Abstract:
A pneumatic tire, particularly for tractors or other like vehicles, having a tread portion containing alternating, spaced-apart short and long lugs proceeding axially inward from a lateral tread edge, and an identical (but opposite in hand) set of long and short lugs proceeding axially inward from the other lateral tread edge and offset circumferentially so that a long lug emanating from one lateral edge is opposite a short lug emanating from the other lateral edge. The lugs are smoothly curved axially inward in the direction of intended tire rotation to provide excellent traction while minimizing vibration.

Description:
BACKGROUND OF THE INVENTION 
     The present invention relates to pneumatic tires and, more particularly, to pneumatic tractor tires designed for use on the drive axles of farm tractors and similar vehicles. 
     To enable tractors to pull plows and other like farming implements through the ground, it is necessary to provide tires on the tractor drive axle which develop sufficient traction in the soil under the encountered load conditions. Typically, this property is sought to be satisfied by a tire tread design and construction providing on the tread generally transverse, discrete lugs which are capable of biting into the soil on which the tractor is operated for most farming uses. A variety of such lug tread designs have been utilized or proposed in the art for purpose of increasing traction through improved biting capability and effective expulsion of earth from the deep recesses between the lugs of the tread. Such designs also are required to take into account the wear characteristics of the tread lugs. 
     The utilization of lugs raised substantially above the base tread surface so as to improve the traction of tractor tires in generally encountered soil conditions is known to introduce tire and vehicle vibrations which affect ride comfort and stability of the tractor, and stress the drive axle. Vibration of this type is most noticeable when the tractor is driven on hard soil or paved surfaces as it occasionally must be, particularly at speeds above, say, ten miles per hour, but also can be encountered in normal operations in the generally soft soil for which the tires are designed. Often, designers and manufacturers of pneumatic tractor tires face a compromise situation between traction capability on the one hand and minimized vibration/maximized stability on the other. See, for example, U.S. Pat.
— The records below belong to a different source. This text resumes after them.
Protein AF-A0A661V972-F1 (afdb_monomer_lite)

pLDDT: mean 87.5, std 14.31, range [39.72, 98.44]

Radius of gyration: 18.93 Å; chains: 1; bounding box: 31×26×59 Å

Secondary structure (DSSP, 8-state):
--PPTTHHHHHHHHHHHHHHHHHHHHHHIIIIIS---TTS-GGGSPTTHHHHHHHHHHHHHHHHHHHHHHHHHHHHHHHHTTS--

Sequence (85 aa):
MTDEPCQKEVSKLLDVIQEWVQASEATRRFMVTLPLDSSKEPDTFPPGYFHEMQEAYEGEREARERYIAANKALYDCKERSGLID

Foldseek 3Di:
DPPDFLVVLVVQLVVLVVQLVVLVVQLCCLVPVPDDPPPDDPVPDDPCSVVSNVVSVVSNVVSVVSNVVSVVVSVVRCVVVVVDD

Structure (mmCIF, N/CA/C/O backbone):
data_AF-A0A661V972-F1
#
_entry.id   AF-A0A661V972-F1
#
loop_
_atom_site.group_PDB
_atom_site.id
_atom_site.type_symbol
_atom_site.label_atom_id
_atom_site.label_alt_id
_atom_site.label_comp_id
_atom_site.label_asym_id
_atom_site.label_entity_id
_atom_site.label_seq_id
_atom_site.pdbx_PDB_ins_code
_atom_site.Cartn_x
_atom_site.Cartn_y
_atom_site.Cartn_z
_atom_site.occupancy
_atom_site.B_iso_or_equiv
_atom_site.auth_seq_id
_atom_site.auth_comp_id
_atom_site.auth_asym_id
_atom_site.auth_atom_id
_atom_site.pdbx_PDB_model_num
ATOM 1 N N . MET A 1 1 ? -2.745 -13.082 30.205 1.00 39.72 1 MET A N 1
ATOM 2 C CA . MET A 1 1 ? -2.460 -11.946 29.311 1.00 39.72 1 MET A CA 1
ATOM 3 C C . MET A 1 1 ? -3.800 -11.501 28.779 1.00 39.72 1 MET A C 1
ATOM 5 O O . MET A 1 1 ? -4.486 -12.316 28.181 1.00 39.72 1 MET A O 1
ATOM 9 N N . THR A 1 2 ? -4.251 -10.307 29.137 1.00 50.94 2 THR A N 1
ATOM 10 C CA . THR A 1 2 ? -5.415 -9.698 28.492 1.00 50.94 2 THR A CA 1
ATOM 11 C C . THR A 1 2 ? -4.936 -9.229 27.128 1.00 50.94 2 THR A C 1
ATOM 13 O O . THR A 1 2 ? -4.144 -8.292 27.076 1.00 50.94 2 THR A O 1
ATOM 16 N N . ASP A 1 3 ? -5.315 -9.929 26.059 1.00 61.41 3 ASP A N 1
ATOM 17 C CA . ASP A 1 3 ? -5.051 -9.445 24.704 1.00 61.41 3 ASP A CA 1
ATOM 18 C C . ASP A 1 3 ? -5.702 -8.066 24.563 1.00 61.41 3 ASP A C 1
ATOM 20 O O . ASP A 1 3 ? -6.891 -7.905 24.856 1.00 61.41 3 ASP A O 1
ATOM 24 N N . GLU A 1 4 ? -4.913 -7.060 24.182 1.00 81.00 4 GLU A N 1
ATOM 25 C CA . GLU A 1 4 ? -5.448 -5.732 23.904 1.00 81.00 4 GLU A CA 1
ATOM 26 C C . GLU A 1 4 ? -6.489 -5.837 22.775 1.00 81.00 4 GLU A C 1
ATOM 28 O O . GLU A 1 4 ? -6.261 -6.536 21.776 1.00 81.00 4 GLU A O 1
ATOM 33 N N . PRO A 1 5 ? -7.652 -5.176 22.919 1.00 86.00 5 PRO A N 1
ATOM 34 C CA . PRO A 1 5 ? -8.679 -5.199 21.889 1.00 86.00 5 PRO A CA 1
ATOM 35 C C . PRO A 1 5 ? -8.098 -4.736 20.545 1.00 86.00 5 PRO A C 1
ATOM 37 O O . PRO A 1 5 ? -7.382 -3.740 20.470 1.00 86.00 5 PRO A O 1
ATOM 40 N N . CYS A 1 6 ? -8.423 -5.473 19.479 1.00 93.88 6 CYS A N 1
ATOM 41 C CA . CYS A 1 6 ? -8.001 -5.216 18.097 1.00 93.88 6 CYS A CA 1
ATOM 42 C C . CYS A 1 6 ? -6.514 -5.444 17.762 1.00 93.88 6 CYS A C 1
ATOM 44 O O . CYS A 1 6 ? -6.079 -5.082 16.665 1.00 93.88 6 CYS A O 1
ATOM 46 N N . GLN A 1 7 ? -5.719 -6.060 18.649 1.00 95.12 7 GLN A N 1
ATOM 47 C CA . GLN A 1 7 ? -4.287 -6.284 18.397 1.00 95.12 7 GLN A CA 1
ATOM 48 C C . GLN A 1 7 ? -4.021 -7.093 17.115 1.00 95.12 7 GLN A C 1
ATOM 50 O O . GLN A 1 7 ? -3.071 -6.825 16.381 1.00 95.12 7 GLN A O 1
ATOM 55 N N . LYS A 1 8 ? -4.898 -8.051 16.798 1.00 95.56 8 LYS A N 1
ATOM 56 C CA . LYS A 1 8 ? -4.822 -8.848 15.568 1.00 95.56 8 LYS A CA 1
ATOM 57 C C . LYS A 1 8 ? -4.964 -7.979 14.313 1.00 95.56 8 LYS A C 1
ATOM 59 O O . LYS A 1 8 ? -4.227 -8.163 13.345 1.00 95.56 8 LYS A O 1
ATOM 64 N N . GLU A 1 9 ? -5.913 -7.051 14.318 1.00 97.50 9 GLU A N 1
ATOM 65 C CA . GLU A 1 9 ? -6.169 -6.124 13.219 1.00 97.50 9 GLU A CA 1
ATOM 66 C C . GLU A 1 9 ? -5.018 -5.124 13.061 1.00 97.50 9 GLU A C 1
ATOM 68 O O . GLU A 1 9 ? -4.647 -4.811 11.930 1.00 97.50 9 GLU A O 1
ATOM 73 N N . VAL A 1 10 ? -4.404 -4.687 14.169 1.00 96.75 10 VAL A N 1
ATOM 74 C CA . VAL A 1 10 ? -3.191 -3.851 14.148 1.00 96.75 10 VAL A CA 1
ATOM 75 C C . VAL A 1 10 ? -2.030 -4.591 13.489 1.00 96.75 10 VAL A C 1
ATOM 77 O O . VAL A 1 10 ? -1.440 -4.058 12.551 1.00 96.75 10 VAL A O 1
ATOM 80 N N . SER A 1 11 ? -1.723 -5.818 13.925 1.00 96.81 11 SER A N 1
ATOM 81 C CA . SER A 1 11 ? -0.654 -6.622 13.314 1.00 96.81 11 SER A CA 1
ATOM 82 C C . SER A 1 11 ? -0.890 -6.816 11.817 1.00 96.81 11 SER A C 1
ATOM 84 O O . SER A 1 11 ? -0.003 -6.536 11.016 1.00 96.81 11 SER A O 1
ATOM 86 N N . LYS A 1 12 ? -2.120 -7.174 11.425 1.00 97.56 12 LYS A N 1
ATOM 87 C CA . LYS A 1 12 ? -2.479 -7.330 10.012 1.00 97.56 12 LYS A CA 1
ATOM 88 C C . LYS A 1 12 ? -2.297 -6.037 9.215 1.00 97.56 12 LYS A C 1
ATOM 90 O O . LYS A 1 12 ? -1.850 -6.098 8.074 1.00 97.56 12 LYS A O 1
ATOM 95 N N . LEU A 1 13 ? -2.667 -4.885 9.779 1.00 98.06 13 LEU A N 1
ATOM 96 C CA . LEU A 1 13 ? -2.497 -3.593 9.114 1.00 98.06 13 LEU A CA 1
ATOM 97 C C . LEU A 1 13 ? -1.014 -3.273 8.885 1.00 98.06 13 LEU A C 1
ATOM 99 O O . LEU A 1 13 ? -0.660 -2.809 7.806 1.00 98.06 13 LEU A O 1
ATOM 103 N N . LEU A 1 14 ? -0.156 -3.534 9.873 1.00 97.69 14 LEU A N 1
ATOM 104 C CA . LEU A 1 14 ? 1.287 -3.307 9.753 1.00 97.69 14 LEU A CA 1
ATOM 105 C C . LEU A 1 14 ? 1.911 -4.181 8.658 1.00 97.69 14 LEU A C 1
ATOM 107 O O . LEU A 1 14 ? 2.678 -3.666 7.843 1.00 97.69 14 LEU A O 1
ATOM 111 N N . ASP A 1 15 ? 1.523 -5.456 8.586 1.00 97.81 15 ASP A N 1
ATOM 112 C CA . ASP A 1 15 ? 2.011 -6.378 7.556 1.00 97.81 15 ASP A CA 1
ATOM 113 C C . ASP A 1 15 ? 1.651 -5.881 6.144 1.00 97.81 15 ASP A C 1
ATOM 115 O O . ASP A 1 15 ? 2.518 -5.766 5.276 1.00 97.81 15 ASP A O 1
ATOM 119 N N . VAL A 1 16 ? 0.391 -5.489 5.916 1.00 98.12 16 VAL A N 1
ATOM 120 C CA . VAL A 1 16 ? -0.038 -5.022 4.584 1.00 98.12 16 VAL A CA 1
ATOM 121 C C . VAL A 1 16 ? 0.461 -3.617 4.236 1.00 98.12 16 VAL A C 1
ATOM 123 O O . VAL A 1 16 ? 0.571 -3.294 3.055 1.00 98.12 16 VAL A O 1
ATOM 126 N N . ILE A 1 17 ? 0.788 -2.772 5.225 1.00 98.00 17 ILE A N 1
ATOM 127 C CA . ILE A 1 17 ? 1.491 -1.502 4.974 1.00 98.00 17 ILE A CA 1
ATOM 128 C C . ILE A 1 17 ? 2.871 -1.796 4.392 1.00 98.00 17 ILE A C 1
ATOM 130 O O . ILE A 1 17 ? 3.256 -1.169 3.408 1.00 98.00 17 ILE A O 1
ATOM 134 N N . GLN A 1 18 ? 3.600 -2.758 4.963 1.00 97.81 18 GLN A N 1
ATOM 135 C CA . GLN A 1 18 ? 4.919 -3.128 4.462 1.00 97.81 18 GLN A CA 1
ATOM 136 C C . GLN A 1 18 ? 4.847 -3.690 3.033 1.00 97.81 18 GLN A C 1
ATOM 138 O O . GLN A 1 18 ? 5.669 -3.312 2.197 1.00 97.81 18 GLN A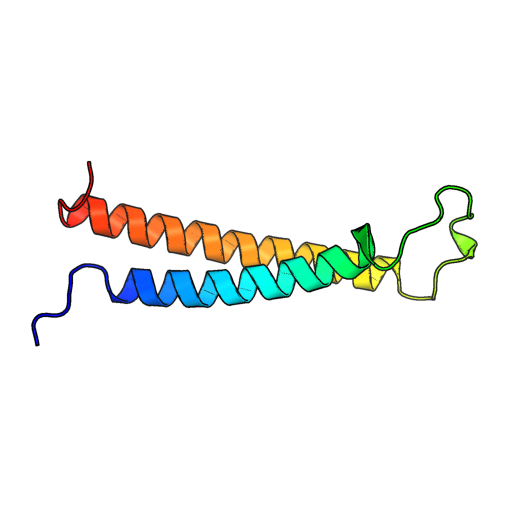 O 1
ATOM 143 N N . GLU A 1 19 ? 3.847 -4.530 2.734 1.00 97.62 19 GLU A N 1
ATOM 144 C CA . GLU A 1 19 ? 3.584 -5.009 1.366 1.00 97.62 19 GLU A CA 1
ATOM 145 C C . GLU A 1 19 ? 3.304 -3.853 0.398 1.00 97.62 19 GLU A C 1
ATOM 147 O O . GLU A 1 19 ? 3.885 -3.793 -0.687 1.00 97.62 19 GLU A O 1
ATOM 152 N N . TRP A 1 20 ? 2.423 -2.923 0.782 1.00 97.94 20 TRP A N 1
ATOM 153 C CA . TRP A 1 20 ? 2.065 -1.796 -0.076 1.00 97.94 20 TRP A CA 1
ATOM 154 C C . TRP A 1 20 ? 3.258 -0.870 -0.324 1.00 97.94 20 TRP A C 1
ATOM 156 O O . TRP A 1 20 ? 3.486 -0.488 -1.467 1.00 97.94 20 TRP A O 1
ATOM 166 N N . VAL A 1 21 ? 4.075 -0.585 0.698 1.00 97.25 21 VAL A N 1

Nos. 4,383,567 to Crum, et al.; 4,480,672 to Marshall, et al.; and 4,534,392 to Bonko, et al. 
     SUMMARY OF THE INVENTION 
     It is an object of the present invention to provide a pneumatic tractor tire exhibiting improved traction characteristics in generally encountered conditions of farm use. 
     Another object of the invention is to provide a pneumatic tire for tractors which exhibits improved traction characteristics as well as reduced vibrational characteristics in generally encountered conditions of use, as well as reduced vibration and improved stability on hard dirt or paved roads. 
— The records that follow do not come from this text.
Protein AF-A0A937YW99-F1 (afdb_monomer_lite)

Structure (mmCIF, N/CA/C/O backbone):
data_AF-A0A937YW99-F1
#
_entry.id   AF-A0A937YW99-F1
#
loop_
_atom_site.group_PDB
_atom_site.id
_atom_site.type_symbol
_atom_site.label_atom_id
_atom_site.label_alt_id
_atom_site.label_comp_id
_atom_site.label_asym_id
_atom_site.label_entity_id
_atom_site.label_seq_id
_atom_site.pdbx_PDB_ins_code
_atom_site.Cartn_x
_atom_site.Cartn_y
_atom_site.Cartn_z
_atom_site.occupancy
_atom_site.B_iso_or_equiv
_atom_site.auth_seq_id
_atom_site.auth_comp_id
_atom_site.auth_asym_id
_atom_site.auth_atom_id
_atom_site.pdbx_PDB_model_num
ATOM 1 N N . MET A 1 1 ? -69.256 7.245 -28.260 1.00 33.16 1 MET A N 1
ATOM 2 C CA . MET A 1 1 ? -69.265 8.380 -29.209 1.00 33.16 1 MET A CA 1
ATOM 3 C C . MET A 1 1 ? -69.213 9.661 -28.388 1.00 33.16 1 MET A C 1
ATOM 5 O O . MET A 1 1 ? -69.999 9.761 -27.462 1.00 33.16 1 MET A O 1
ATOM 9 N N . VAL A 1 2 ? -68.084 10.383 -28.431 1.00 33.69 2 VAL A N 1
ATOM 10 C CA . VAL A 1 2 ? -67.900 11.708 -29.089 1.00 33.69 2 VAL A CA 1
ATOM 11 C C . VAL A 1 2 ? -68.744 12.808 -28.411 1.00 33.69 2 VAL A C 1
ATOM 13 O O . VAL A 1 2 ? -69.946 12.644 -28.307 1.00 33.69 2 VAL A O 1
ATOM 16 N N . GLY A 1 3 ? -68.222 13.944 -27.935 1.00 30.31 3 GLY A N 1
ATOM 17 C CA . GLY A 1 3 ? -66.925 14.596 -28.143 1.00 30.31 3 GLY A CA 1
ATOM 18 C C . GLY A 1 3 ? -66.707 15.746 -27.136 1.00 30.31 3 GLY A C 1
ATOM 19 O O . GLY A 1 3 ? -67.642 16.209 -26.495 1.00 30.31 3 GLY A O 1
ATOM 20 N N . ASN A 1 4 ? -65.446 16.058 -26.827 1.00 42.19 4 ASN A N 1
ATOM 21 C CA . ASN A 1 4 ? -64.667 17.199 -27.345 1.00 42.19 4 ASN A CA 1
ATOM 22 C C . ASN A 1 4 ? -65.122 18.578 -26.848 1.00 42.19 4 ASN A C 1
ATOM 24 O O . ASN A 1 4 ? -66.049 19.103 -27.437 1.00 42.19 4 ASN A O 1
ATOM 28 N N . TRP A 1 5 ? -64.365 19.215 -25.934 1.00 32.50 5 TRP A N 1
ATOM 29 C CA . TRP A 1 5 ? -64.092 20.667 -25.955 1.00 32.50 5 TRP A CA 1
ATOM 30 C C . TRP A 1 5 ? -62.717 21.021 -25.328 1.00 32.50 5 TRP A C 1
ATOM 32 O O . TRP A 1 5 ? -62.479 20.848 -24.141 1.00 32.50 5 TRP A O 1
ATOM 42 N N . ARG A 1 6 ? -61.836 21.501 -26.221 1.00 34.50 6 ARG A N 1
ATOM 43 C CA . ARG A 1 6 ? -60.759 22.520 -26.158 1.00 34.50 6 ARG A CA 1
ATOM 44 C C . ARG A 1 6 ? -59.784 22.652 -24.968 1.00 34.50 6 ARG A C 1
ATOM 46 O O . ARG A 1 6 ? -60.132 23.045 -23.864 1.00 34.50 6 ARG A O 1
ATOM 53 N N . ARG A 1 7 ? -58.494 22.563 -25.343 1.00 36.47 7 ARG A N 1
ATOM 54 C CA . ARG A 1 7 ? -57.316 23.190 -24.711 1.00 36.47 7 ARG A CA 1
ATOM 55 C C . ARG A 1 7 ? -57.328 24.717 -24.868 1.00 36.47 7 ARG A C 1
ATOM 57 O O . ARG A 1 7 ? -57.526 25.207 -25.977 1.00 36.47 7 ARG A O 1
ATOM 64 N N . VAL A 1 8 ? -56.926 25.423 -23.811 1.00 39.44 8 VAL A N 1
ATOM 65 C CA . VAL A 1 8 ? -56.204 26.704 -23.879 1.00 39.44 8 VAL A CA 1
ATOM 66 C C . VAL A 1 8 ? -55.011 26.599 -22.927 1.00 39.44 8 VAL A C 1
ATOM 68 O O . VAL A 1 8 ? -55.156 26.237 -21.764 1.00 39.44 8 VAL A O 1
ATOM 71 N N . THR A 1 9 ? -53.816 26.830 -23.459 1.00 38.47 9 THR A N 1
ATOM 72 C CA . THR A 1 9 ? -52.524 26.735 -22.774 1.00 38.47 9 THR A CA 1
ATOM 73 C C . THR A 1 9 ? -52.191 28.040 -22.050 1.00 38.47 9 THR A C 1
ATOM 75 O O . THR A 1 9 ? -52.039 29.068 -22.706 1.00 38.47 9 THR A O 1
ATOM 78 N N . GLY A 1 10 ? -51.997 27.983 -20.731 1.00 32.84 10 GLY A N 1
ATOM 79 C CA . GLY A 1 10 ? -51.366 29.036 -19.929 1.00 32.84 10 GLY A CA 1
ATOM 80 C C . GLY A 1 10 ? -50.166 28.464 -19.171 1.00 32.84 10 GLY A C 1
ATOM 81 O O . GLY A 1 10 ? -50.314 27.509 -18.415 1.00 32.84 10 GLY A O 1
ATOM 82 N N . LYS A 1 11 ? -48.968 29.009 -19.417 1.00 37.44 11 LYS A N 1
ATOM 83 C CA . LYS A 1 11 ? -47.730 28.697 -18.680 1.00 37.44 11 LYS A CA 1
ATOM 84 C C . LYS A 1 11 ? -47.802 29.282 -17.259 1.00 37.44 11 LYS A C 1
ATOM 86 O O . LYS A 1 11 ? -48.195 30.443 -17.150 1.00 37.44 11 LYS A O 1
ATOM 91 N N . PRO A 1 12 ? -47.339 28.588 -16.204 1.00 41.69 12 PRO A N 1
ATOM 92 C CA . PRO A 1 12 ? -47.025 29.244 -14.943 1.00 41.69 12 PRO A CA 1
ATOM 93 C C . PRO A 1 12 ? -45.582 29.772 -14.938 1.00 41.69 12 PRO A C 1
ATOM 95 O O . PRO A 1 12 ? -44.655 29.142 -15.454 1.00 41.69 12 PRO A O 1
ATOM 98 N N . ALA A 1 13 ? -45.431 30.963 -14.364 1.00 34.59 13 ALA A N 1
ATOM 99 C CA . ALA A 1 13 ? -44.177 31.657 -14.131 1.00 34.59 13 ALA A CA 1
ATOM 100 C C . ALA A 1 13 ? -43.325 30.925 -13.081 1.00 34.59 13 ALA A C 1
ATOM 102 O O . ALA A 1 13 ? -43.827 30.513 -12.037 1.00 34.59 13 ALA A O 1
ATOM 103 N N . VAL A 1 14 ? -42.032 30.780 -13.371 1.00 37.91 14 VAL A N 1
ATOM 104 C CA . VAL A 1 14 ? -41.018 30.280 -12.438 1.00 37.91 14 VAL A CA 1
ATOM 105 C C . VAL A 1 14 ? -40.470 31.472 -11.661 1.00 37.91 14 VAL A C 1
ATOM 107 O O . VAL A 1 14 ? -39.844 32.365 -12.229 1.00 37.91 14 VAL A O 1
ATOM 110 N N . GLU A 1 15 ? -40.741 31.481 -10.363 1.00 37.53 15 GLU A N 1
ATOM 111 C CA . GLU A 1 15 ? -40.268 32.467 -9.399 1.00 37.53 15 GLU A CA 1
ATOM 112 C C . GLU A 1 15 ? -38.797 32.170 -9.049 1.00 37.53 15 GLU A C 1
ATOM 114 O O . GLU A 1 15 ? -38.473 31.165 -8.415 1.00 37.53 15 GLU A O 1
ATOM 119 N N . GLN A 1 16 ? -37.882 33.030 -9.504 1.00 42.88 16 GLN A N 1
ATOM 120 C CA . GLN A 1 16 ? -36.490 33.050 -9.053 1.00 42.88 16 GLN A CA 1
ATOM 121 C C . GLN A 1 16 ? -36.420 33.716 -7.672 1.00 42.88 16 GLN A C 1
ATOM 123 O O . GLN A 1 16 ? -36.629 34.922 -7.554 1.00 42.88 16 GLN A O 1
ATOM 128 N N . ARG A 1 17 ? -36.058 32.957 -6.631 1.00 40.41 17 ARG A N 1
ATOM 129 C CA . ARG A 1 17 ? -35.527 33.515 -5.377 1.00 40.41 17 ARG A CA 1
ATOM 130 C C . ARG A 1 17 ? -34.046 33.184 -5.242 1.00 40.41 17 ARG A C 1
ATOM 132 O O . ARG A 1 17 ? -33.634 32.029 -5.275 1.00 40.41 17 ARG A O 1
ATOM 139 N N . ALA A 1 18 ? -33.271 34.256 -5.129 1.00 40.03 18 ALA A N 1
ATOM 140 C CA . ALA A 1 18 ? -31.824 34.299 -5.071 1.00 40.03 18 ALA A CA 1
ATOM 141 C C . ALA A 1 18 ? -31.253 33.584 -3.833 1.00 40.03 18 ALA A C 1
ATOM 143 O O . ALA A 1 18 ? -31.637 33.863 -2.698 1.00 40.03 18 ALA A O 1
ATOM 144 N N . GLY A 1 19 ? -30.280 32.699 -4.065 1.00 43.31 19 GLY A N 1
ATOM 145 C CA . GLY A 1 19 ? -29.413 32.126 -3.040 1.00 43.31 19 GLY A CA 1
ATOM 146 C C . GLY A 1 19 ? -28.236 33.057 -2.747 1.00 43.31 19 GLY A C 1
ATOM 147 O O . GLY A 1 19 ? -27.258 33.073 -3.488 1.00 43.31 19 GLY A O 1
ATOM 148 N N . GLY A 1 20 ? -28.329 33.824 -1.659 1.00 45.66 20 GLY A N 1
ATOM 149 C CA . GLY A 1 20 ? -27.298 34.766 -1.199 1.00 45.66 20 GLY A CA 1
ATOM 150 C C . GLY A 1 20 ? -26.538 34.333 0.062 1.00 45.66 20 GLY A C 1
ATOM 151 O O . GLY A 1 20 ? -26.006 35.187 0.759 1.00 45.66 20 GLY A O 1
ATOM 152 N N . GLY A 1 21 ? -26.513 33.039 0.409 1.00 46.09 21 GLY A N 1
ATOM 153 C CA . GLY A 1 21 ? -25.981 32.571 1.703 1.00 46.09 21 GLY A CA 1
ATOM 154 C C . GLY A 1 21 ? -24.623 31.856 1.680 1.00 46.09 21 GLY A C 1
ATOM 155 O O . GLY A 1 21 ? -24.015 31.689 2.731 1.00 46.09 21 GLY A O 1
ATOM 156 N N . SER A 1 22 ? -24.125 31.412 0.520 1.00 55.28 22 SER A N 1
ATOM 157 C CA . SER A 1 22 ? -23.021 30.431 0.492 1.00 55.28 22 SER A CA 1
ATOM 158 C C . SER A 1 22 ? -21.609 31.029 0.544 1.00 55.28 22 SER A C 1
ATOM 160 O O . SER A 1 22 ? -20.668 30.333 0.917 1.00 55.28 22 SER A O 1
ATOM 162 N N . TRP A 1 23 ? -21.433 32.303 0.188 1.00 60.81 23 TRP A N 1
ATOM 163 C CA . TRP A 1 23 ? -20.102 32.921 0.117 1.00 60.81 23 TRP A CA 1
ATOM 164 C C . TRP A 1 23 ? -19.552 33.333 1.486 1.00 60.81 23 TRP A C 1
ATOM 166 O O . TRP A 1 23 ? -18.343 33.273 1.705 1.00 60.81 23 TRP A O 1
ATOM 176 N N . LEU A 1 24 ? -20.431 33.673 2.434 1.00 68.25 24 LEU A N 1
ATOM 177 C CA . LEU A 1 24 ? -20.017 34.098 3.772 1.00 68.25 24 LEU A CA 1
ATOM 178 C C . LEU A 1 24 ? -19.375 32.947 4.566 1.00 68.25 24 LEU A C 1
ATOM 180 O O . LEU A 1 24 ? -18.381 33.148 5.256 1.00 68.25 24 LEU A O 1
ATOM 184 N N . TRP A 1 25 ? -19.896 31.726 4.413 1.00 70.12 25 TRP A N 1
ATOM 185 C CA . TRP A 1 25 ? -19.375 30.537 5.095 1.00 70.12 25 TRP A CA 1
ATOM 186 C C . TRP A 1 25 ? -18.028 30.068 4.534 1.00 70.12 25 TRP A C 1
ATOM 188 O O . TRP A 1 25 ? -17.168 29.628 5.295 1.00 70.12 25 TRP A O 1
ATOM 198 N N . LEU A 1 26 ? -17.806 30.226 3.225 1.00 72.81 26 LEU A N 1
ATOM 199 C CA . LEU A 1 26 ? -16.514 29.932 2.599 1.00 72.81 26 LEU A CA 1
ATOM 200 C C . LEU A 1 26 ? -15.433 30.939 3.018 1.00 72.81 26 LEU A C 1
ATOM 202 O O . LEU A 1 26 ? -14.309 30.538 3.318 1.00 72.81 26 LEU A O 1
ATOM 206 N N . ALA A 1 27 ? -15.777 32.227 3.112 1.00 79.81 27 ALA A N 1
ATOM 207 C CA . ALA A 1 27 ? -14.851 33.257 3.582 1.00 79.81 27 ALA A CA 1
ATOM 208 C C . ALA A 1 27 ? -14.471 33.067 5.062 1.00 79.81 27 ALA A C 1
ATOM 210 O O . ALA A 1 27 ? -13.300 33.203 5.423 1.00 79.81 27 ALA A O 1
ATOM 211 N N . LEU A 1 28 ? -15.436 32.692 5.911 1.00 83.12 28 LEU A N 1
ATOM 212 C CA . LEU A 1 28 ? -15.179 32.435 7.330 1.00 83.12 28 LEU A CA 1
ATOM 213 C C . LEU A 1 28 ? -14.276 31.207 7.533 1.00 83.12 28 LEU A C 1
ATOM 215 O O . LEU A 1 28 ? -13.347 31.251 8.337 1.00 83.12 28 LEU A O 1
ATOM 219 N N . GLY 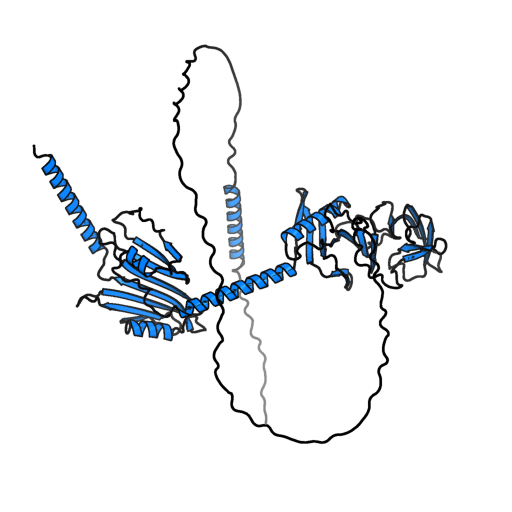A 1 29 ? -14.504 30.132 6.768 1.00 86.25 29 GLY A N 1
ATOM 220 C CA . GLY A 1 29 ? -13.670 28.928 6.818 1.00 86.25 29 GLY A CA 1
ATOM 221 C C . GLY A 1 29 ? -12.217 29.189 6.409 1.00 86.25 29 GLY A C 1
ATOM 222 O O . GLY A 1 29 ? -11.294 28.687 7.051 1.00 86.25 29 GLY A O 1
ATOM 223 N N . LEU A 1 30 ? -12.003 30.030 5.392 1.00 84.69 30 LEU A N 1
ATOM 224 C CA . LEU A 1 30 ? -10.664 30.402 4.932 1.00 84.69 30 LEU A CA 1
ATOM 225 C C . LEU A 1 30 ? -9.900 31.225 5.984 1.00 84.69 30 LEU A C 1
ATOM 227 O O . LEU A 1 30 ? -8.721 30.972 6.222 1.00 84.69 30 LEU A O 1
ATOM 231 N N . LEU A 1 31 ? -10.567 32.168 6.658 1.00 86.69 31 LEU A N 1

     These and other objects are achieved by provision of a pneumatic tractor tire having a tread portion surrounding a reinforcing carcass, wherein the tread portion is comprised of two sets of long (or extended) lugs and two sets of short lugs spaced about the periphery of the tire, one set of long and one set of short lugs emanating from one shoulder area of the tread (lateral tread edge) and extending axially inward toward the circumferential center line of the tread, and one set of long and one set of short lugs emanating from the opposite shoulder area of the tread and also extending axially inward toward the circumferential tread center line. The lugs of each set of long lugs are identical except for being opposite in hand, as is the case for the short lugs. For the lugs emanating from a given tread edge, long lugs and short lugs alternate about the periphery of the tire and are spaced apart to provide void space or recesses therebetween. The same is the case for the long and short lugs emanating from the opposite tread edge, with the proviso that, for any given section across the tread width, long lugs are substantially directly opposite short lugs and vice-versa. Each long lug emanating from any given tread edge is of a length such that at least a portion of the lug extends a slight distance beyond the circumferential tread centerline, while the length of short lugs is such that they terminate a predefined distance short of the centerline. Each lug is smoothly curved from its emanating point at the tread edge to its axially inward terminating point short of or beyond the center line as the case may be. 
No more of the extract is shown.